PROVIDED DATA:
====

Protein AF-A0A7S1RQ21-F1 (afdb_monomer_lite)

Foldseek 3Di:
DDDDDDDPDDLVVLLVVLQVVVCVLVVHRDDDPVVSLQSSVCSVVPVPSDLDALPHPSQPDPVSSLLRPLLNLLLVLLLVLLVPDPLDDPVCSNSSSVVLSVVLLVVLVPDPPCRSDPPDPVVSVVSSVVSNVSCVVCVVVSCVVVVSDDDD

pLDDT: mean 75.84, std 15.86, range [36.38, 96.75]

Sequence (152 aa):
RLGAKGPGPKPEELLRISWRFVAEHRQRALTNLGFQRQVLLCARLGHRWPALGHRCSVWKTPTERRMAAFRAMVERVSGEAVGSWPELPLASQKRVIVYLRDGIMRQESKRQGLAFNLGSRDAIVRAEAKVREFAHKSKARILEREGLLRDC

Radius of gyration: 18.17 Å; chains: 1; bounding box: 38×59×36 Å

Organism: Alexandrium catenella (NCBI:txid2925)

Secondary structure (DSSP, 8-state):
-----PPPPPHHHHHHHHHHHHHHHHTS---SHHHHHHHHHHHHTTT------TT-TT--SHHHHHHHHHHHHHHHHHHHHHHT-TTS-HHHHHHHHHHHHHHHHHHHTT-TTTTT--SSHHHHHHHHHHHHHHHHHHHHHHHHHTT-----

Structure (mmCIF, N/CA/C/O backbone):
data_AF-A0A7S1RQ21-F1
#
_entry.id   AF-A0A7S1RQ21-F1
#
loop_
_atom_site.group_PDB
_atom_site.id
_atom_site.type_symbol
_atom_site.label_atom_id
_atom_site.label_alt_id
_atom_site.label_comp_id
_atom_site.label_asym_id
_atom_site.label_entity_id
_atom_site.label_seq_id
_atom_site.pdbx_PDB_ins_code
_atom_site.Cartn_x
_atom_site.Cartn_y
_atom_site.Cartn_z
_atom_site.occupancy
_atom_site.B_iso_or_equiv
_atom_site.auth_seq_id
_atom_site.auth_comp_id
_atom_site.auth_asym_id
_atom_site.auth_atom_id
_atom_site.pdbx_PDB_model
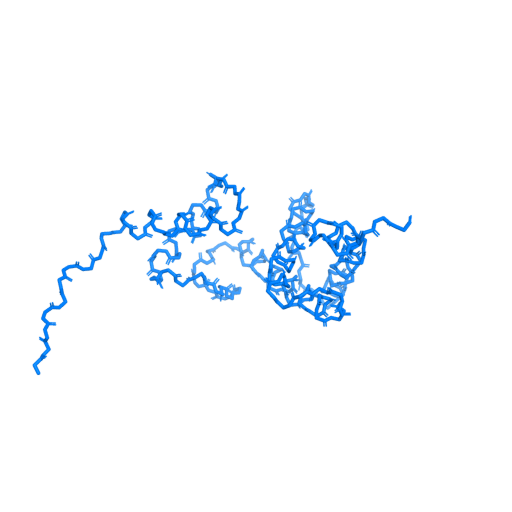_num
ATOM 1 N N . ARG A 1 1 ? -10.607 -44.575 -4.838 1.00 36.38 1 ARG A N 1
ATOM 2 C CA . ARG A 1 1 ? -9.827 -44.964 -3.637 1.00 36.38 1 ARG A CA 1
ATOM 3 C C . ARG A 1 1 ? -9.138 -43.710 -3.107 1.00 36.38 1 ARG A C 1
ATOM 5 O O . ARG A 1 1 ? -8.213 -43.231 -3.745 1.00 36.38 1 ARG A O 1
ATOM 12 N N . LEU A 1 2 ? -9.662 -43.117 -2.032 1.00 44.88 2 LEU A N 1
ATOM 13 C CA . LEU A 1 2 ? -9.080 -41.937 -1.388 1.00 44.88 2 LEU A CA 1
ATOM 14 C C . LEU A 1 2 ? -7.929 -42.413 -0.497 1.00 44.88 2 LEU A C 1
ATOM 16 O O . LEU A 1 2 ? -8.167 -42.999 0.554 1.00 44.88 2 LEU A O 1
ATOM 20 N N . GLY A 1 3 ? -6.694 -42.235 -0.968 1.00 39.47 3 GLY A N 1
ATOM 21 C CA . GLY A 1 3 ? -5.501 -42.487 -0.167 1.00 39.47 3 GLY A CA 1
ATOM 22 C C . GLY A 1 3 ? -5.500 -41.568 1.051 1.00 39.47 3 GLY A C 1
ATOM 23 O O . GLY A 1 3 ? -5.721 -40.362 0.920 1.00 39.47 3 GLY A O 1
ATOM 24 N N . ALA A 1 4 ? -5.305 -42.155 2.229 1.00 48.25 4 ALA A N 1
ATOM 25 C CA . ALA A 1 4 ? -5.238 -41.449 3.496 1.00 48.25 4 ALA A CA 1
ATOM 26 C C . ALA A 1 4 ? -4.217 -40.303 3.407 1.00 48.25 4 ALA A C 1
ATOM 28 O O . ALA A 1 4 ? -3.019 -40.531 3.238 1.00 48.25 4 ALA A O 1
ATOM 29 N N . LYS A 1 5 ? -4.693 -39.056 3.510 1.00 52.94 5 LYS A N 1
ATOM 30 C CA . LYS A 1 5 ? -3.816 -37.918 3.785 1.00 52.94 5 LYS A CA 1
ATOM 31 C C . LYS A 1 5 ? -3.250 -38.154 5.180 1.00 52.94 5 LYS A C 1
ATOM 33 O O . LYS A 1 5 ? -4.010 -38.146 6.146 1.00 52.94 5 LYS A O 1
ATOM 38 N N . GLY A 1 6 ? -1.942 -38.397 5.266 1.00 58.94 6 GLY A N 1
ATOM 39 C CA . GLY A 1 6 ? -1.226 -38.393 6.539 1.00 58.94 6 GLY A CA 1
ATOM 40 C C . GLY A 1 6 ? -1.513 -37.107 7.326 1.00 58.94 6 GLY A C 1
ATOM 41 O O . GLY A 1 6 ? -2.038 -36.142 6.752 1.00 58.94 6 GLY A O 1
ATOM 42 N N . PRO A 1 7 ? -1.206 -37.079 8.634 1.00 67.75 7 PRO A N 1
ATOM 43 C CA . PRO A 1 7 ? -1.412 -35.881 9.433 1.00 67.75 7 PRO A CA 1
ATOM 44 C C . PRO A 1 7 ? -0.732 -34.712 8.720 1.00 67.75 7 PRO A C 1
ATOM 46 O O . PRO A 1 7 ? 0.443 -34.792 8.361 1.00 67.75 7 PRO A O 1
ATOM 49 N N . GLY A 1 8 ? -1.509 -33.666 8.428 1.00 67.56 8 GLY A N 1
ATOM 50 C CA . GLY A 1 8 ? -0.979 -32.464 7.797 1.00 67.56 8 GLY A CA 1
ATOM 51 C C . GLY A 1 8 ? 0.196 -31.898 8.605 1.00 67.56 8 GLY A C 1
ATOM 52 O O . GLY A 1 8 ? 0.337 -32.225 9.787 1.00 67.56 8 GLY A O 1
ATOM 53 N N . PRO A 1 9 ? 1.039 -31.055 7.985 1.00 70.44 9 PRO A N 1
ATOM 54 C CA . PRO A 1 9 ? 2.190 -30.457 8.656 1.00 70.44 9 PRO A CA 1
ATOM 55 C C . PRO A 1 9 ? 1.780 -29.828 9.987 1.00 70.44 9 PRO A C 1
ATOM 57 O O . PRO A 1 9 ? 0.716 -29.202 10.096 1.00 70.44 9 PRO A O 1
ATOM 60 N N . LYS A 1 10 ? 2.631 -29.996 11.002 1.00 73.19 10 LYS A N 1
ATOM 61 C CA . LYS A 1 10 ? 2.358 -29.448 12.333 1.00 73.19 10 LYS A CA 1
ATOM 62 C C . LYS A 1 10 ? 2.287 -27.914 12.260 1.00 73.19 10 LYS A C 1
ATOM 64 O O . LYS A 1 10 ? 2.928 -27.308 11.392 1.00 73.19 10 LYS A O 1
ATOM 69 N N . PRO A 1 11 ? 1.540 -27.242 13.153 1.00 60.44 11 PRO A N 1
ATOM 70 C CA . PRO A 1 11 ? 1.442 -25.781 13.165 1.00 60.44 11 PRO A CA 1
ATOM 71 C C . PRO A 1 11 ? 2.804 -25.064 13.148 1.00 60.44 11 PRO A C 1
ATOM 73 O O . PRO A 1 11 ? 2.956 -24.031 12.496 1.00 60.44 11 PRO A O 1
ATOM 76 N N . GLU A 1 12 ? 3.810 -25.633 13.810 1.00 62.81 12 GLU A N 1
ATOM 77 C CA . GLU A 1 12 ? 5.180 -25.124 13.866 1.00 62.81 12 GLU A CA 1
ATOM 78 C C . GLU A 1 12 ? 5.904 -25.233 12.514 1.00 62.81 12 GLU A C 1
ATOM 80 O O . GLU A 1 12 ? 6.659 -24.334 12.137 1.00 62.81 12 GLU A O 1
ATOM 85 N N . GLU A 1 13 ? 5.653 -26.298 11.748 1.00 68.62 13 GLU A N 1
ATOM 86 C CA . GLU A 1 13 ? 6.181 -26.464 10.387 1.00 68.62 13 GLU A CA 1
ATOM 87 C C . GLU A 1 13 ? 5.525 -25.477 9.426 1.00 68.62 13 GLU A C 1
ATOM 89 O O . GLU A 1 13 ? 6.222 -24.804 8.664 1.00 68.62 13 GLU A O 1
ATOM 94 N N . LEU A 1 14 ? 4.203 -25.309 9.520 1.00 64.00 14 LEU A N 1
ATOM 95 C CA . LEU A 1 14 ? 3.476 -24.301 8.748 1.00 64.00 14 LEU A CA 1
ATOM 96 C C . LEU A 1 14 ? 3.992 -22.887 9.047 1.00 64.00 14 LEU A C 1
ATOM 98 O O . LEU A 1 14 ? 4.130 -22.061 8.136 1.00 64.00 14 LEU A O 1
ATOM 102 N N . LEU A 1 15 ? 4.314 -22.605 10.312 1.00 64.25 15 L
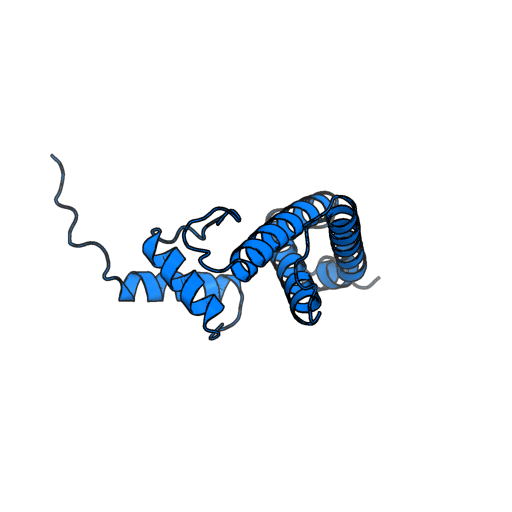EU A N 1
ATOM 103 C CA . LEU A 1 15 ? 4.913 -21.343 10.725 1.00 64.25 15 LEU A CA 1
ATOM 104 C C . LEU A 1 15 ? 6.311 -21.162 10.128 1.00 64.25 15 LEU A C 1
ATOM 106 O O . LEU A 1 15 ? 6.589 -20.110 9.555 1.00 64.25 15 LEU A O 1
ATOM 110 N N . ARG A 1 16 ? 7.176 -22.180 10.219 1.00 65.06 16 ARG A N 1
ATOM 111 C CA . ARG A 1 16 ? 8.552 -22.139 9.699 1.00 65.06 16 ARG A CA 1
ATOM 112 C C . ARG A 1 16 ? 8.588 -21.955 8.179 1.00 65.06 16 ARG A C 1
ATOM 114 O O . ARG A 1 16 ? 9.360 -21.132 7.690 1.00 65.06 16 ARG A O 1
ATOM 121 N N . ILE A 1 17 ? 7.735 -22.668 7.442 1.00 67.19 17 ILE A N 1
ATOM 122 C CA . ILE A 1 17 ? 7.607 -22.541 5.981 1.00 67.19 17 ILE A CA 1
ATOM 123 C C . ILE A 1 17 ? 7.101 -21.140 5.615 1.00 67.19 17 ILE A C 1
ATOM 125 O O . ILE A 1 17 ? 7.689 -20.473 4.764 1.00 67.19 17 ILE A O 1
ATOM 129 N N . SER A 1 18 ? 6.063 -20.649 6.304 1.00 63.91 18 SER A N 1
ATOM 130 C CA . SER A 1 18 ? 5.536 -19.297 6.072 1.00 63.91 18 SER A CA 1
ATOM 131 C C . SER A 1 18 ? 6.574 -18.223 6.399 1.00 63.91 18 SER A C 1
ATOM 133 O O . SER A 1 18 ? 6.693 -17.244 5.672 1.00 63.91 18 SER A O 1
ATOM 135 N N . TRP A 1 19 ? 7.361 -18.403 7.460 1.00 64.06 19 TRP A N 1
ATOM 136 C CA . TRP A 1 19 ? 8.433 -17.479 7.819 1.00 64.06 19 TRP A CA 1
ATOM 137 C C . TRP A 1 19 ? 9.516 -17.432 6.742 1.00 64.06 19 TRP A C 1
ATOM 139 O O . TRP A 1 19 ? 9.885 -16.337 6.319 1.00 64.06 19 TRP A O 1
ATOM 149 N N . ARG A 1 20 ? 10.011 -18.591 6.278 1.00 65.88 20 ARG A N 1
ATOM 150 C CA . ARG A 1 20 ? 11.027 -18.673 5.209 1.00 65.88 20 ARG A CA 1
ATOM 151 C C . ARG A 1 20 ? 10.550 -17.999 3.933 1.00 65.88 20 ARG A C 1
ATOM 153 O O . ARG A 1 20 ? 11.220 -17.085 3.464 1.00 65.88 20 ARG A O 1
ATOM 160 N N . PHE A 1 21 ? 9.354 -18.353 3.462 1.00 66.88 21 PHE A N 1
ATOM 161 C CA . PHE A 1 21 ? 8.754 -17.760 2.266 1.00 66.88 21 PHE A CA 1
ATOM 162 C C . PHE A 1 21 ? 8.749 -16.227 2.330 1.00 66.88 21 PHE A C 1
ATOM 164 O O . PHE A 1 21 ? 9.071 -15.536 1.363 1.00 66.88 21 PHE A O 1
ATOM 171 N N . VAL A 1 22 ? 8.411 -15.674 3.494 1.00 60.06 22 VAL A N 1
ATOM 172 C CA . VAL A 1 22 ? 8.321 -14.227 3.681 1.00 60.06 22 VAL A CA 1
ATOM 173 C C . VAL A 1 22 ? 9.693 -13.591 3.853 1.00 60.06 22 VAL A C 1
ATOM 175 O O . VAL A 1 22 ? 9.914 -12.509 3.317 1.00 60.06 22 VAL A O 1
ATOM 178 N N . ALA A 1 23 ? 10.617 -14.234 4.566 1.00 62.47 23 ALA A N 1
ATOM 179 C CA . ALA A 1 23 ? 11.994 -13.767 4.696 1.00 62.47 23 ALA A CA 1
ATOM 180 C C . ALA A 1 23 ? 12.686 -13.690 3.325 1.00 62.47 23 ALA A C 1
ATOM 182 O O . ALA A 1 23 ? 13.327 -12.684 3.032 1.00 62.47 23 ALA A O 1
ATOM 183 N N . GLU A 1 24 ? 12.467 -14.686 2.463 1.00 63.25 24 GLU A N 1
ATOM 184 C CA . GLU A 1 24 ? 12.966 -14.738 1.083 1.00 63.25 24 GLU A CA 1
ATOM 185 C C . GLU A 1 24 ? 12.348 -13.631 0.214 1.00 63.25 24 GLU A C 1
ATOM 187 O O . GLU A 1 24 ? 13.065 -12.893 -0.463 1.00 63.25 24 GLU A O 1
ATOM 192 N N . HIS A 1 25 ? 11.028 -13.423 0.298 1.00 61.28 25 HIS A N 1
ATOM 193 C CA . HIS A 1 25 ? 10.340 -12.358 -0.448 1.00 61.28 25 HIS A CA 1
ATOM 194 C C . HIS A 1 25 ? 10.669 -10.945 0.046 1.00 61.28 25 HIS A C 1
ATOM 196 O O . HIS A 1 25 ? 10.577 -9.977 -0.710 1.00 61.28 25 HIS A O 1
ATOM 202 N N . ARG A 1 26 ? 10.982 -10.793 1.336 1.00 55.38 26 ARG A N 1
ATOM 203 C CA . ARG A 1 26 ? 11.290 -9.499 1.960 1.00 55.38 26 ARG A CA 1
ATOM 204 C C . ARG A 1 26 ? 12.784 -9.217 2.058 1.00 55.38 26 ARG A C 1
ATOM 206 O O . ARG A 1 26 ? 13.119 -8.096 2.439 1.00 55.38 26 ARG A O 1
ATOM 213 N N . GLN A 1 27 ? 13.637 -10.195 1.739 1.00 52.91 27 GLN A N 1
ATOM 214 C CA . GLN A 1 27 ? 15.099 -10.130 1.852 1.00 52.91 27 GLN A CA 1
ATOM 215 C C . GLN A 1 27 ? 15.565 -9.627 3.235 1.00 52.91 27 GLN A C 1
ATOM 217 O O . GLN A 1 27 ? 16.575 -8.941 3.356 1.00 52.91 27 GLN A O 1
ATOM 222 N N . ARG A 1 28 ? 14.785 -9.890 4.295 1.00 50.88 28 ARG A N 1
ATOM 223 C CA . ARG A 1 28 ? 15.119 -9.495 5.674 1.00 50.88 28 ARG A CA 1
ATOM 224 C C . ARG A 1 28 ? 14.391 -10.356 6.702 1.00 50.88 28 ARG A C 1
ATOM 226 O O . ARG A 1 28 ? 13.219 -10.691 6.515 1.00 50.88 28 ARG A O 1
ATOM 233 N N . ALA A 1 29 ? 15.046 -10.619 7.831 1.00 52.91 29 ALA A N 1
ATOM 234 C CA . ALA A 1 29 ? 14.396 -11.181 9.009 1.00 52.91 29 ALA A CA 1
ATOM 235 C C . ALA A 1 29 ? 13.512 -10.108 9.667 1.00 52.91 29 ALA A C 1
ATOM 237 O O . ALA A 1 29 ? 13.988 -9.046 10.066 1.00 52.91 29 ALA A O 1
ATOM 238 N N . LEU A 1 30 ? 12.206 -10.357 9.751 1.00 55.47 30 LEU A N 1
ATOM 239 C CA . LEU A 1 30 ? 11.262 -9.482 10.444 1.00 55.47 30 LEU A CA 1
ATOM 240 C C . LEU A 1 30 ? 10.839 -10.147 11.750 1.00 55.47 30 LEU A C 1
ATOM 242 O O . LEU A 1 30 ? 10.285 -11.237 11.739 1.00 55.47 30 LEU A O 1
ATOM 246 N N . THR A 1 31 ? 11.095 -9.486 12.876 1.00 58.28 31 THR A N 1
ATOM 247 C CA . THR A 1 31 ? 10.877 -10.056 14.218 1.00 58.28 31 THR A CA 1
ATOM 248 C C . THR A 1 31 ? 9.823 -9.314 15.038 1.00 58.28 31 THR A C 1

====

ABOUT THIS EXERCISE: Starting at the line that contains "ATOM 226 O O", copy each line through the last line of the listing, and copy nothing else.

SOLUTION FOR THIS PROBLEM:
ATOM 226 O O . ARG A 1 28 ? 13.219 -10.691 6.515 1.00 50.88 28 ARG A O 1
ATOM 233 N N . ALA A 1 29 ? 15.046 -10.619 7.831 1.00 52.91 29 ALA A N 1
ATOM 234 C CA . ALA A 1 29 ? 14.396 -11.181 9.009 1.00 52.91 29 ALA A CA 1
ATOM 235 C C . ALA A 1 29 ? 13.512 -10.108 9.667 1.00 52.91 29 ALA A C 1
ATOM 237 O O . ALA A 1 29 ? 13.988 -9.046 10.066 1.00 52.91 29 ALA A O 1
ATOM 238 N N . LEU A 1 30 ? 12.206 -10.357 9.751 1.00 55.47 30 LEU A N 1
ATOM 239 C CA . LEU A 1 30 ? 11.262 -9.482 10.444 1.00 55.47 30 LEU A CA 1
ATOM 240 C C . LEU A 1 30 ? 10.839 -10.147 11.750 1.00 55.47 30 LEU A C 1
ATOM 242 O O . LEU A 1 30 ? 10.285 -11.237 11.739 1.00 55.47 30 LEU A O 1
ATOM 246 N N . THR A 1 31 ? 11.095 -9.486 12.876 1.00 58.28 31 THR A N 1
ATOM 247 C CA . THR A 1 31 ? 10.877 -10.056 14.218 1.00 58.28 31 THR A CA 1
ATOM 248 C C . THR A 1 31 ? 9.823 -9.314 15.038 1.00 58.28 31 THR A C 1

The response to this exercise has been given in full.